この特徴によれば、商品検出ユニットが配置される商品陳列装置の棚板等が金属製であっても、底面板と棚板との間に磁性部材が配置されて、陳列部アンテナから入力される磁力線が磁性部材により遮蔽されるようになり、棚板に磁力線による渦電流が発生することを防止でき、陳列部アンテナは電磁波タグの電磁波を検出できる。
【0011】
本発明の請求項6に記載の商品検出ユニットは、請求項1ないし5のいずれかに記載の商品検出ユニットであって、
前記陳列部アンテナは、前記電磁波タグが発する電磁波の減衰振動波を検出し、該減衰振動波を前記検出情報として前記検出情報処理手段に入力するようになっており、前記検出情報処理手段は、入力される前記減衰振動波の増大または減少に基づいて、前記表面板に陳列されている前記商品の商品数を推定することを特徴としている。

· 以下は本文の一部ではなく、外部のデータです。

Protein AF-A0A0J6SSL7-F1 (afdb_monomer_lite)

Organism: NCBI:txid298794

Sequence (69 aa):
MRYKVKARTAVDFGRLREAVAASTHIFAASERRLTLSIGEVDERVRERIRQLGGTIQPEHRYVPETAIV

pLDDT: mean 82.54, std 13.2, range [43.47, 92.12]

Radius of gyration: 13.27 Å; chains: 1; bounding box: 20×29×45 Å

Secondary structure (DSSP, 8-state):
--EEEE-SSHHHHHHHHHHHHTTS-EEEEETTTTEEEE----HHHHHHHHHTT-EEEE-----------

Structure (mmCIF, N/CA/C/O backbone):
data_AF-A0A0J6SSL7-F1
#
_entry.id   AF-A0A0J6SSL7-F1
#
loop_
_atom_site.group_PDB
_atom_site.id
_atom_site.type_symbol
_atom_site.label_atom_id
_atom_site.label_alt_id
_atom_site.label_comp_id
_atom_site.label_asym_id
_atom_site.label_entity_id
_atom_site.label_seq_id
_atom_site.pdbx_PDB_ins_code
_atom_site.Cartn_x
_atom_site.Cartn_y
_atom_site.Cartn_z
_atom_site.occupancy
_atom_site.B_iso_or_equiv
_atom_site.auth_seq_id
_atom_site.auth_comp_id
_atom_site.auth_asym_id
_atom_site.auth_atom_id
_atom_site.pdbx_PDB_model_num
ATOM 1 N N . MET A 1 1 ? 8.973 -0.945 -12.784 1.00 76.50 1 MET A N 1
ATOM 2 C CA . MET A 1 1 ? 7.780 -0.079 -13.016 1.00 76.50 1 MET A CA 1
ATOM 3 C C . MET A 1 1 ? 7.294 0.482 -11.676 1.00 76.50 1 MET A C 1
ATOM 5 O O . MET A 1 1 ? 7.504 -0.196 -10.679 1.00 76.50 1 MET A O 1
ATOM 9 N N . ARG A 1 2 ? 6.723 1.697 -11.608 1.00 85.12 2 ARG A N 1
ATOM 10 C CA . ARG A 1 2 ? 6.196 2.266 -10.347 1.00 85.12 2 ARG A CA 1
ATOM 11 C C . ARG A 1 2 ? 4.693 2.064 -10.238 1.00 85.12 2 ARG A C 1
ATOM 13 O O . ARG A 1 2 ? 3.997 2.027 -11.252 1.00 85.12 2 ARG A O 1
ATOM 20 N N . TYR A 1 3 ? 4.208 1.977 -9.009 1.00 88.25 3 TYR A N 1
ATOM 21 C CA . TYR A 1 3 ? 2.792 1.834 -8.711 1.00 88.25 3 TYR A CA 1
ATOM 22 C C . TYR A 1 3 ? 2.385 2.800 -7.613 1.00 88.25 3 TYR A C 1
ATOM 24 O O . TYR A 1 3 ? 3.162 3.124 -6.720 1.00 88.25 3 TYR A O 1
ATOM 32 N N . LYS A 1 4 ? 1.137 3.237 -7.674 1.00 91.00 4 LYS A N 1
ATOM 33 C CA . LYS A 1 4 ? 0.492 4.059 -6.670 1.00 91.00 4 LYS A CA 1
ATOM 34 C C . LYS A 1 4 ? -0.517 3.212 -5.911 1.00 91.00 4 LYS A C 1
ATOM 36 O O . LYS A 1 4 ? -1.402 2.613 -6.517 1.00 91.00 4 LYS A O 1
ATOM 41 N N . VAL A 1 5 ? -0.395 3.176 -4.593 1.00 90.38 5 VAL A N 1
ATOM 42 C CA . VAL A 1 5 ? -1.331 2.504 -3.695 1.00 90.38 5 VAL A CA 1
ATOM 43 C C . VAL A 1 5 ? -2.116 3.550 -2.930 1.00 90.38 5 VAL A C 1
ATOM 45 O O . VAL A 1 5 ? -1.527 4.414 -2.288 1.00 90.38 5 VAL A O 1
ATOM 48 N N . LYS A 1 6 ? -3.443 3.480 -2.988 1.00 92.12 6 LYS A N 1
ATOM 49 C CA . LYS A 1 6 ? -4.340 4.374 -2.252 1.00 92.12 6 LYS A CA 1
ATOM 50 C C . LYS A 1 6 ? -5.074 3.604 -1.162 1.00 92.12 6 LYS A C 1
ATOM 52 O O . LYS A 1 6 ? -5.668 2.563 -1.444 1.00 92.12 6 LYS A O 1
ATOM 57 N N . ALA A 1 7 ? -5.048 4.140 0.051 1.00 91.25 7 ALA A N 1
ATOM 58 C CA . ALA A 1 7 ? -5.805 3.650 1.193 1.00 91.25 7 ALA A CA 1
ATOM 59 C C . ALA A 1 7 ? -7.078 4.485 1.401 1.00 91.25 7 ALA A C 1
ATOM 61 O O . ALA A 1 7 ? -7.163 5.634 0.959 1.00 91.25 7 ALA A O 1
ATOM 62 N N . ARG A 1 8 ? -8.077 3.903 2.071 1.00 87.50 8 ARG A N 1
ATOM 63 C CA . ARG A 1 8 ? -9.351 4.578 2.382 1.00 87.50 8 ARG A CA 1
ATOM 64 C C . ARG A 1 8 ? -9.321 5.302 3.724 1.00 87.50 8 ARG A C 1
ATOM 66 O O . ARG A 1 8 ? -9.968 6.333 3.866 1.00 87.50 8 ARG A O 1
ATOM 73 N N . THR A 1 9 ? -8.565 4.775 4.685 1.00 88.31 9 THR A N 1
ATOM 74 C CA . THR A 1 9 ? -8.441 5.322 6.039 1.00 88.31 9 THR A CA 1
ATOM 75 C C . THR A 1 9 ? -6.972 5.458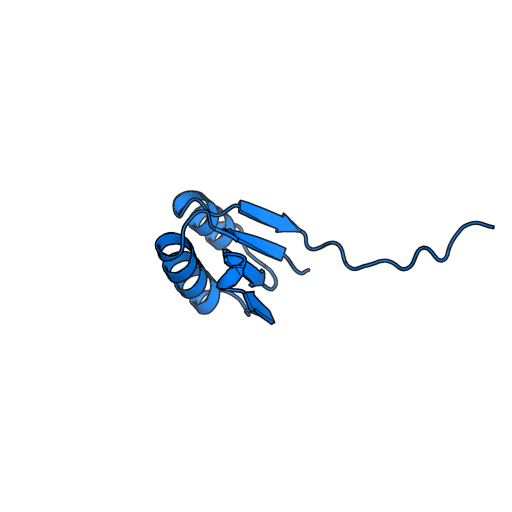 6.445 1.00 88.31 9 THR A C 1
ATOM 77 O O . THR A 1 9 ? -6.094 4.827 5.853 1.00 88.31 9 THR A O 1
ATOM 80 N N . ALA A 1 10 ? -6.694 6.269 7.470 1.00 87.56 10 ALA A N 1
ATOM 81 C CA . ALA A 1 10 ? -5.349 6.401 8.041 1.00 87.56 10 ALA A CA 1
ATOM 82 C C . ALA A 1 10 ? -4.832 5.083 8.646 1.00 87.56 10 ALA A C 1
ATOM 84 O O . ALA A 1 10 ? -3.648 4.772 8.533 1.00 87.56 10 ALA A O 1
ATOM 85 N N . VAL A 1 11 ? -5.728 4.279 9.227 1.00 88.31 11 VAL A N 1
ATOM 86 C CA . VAL A 1 11 ? -5.391 2.962 9.784 1.00 88.31 11 VAL A CA 1
ATOM 87 C C . VAL A 1 11 ? -4.958 2.003 8.674 1.00 88.31 11 VAL A C 1
ATOM 89 O O . VAL A 1 11 ? -3.907 1.371 8.780 1.00 88.31 11 VAL A O 1
ATOM 92 N N . ASP A 1 12 ? -5.718 1.940 7.576 1.00 88.19 12 ASP A N 1
ATOM 93 C CA . ASP A 1 12 ? -5.366 1.105 6.421 1.00 88.19 12 ASP A CA 1
ATOM 94 C C . ASP A 1 12 ? -4.080 1.590 5.759 1.00 88.19 12 ASP A C 1
ATOM 96 O O . ASP A 1 12 ? -3.271 0.782 5.317 1.00 88.19 12 ASP A O 1
ATOM 100 N N . PHE A 1 13 ? -3.859 2.905 5.723 1.00 90.94 13 PHE A N 1
ATOM 101 C CA . PHE A 1 13 ? -2.628 3.482 5.200 1.00 90.94 13 PHE A CA 1
ATOM 102 C C . PHE A 1 13 ? -1.397 3.021 5.983 1.00 90.94 13 PHE A C 1
ATOM 104 O O . PHE A 1 13 ? -0.412 2.625 5.364 1.00 90.94 13 PHE A O 1
ATOM 111 N N . GLY A 1 14 ? -1.459 3.027 7.319 1.00 89.62 14 GLY A N 1
ATOM 112 C CA . GLY A 1 14 ? -0.380 2.517 8.168 1.00 89.62 14 GLY A CA 1
ATOM 113 C C . GLY A 1 14 ? -0.078 1.046 7.879 1.00 89.62 14 GLY A C 1
ATOM 114 O O . GLY A 1 14 ? 1.054 0.705 7.539 1.00 89.62 14 GLY A O 1
ATOM 115 N N . ARG A 1 15 ? -1.119 0.202 7.885 1.00 90.38 15 ARG A N 1
ATOM 116 C CA . ARG A 1 15 ? -1.002 -1.238 7.592 1.00 90.38 15 ARG A CA 1
ATOM 117 C C . ARG A 1 15 ? -0.462 -1.511 6.194 1.00 90.38 15 ARG A C 1
ATOM 119 O O . ARG A 1 15 ? 0.375 -2.392 6.016 1.00 90.38 15 ARG A O 1
ATOM 126 N N . LEU A 1 16 ? -0.932 -0.758 5.199 1.00 89.81 16 LEU A N 1
ATOM 127 C CA . LEU A 1 16 ? -0.433 -0.843 3.832 1.00 89.81 16 LEU A CA 1
ATOM 128 C C . LEU A 1 16 ? 1.038 -0.458 3.797 1.00 89.81 16 LEU A C 1
ATOM 130 O O . LEU A 1 16 ? 1.824 -1.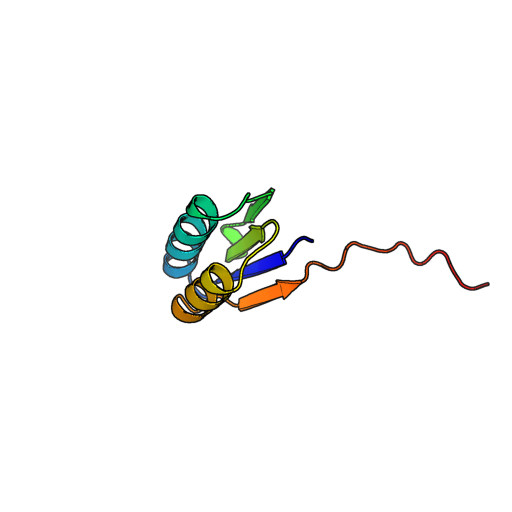237 3.279 1.00 89.81 16 LEU A O 1
ATOM 134 N N . ARG A 1 17 ? 1.428 0.675 4.391 1.00 90.50 17 ARG A N 1
ATOM 135 C CA . ARG A 1 17 ? 2.823 1.133 4.429 1.00 90.50 17 ARG A CA 1
ATOM 136 C C . ARG A 1 17 ?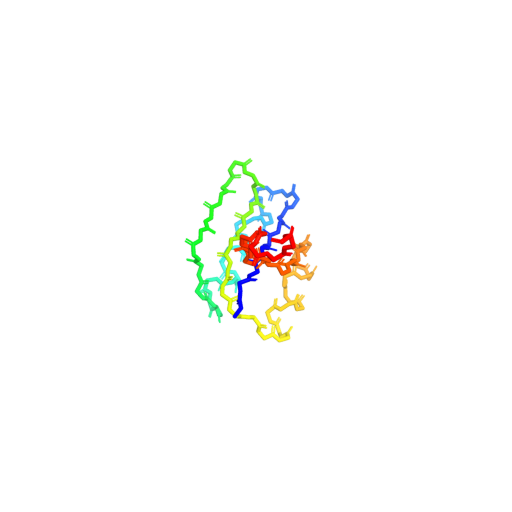 3.746 0.065 5.001 1.00 90.50 17 ARG A C 1
ATOM 138 O O . ARG A 1 17 ? 4.778 -0.202 4.399 1.00 90.50 17 ARG A O 1
ATOM 145 N N . GLU A 1 18 ? 3.369 -0.558 6.113 1.00 89.25 18 GLU A N 1
ATOM 146 C CA . GLU A 1 18 ? 4.135 -1.655 6.712 1.00 89.25 18 GLU A CA 1
ATOM 147 C C . GLU A 1 18 ? 4.209 -2.876 5.789 1.00 89.25 18 GLU A C 1
ATOM 149 O O . GLU A 1 18 ? 5.294 -3.405 5.550 1.00 89.25 18 GLU A O 1
ATOM 154 N N . ALA A 1 19 ? 3.076 -3.285 5.210 1.00 86.44 19 ALA A N 1
ATOM 155 C CA . ALA A 1 19 ? 3.016 -4.434 4.314 1.00 86.44 19 ALA A CA 1
ATOM 156 C C . ALA A 1 19 ? 3.872 -4.248 3.051 1.00 86.44 19 ALA A C 1
ATOM 158 O O . ALA A 1 19 ? 4.538 -5.194 2.639 1.00 86.44 19 ALA A O 1
ATOM 159 N N . VAL A 1 20 ? 3.887 -3.053 2.444 1.00 87.50 20 VAL A N 1
ATOM 160 C CA . VAL A 1 20 ? 4.750 -2.794 1.279 1.00 87.50 20 VAL A CA 1
ATOM 161 C C . VAL A 1 20 ? 6.198 -2.523 1.656 1.00 87.50 20 VAL A C 1
ATOM 163 O O . VAL A 1 20 ? 7.066 -2.964 0.914 1.00 87.50 20 VAL A O 1
ATOM 166 N N . ALA A 1 21 ? 6.493 -1.880 2.790 1.00 86.75 21 ALA A N 1
ATOM 167 C CA . ALA A 1 21 ? 7.877 -1.643 3.218 1.00 86.75 21 ALA A CA 1
ATOM 168 C C . ALA A 1 21 ? 8.663 -2.950 3.419 1.00 86.75 21 ALA A C 1
ATOM 170 O O . ALA A 1 21 ? 9.868 -2.983 3.187 1.00 86.75 21 ALA A O 1
ATOM 171 N N . ALA A 1 22 ? 7.979 -4.028 3.815 1.00 82.75 22 ALA A N 1
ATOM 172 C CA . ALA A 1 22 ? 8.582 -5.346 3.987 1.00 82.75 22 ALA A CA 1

この特徴によれば、減衰振動波を比較するだけの簡素な構成で検出情報処理手段を設けることができ、かつ電磁波タグとして低コストで製造できる共振タグを使用することが可能になり、商品検出ユニットを用いて商品を管理する商品陳列装置の設置コストを低減することができる。
【図面の簡単な説明】
【0012】
【図1】実施例1における商品陳列棚を示す斜視図である。
【図2】商品陳列棚を示す縦断側面図である。
【図3】アンテナユニットの構成を示す分解斜視図である。
【図4】アンテナユニットの構成を示す部分拡大図である。
【図5】アンテナユニットを示す一部破断平面図である。
【図6】商品の底面に貼り付けられた共振タグを示す斜視図である。
【図7】共振タグの構成を示す回路図である。
【図8】商品陳列棚の構成を示すブロック図である。
【図9】棚制御回路で行われる大量万引監視処理のフローチャートである。
【図10】棚制御回路で処理される各電磁波の波形を示す図である。
【図11】実施例2における商品のタグIDが記憶されている前回状態テーブルである。
【図12】商品陳列棚の構成を示すブロック図である。
【図13】商品の底面に貼り付けられたRFIDタグを示す斜視図である。
【図14】RFIDタグの構成を示す回路図である。
【図15】(a)は、実施例3における商品が表面板の上面に陳列されている状態を示す斜視図であり、(b)は、商品が表面板の上面から取り上げられた状態を示す斜視図である。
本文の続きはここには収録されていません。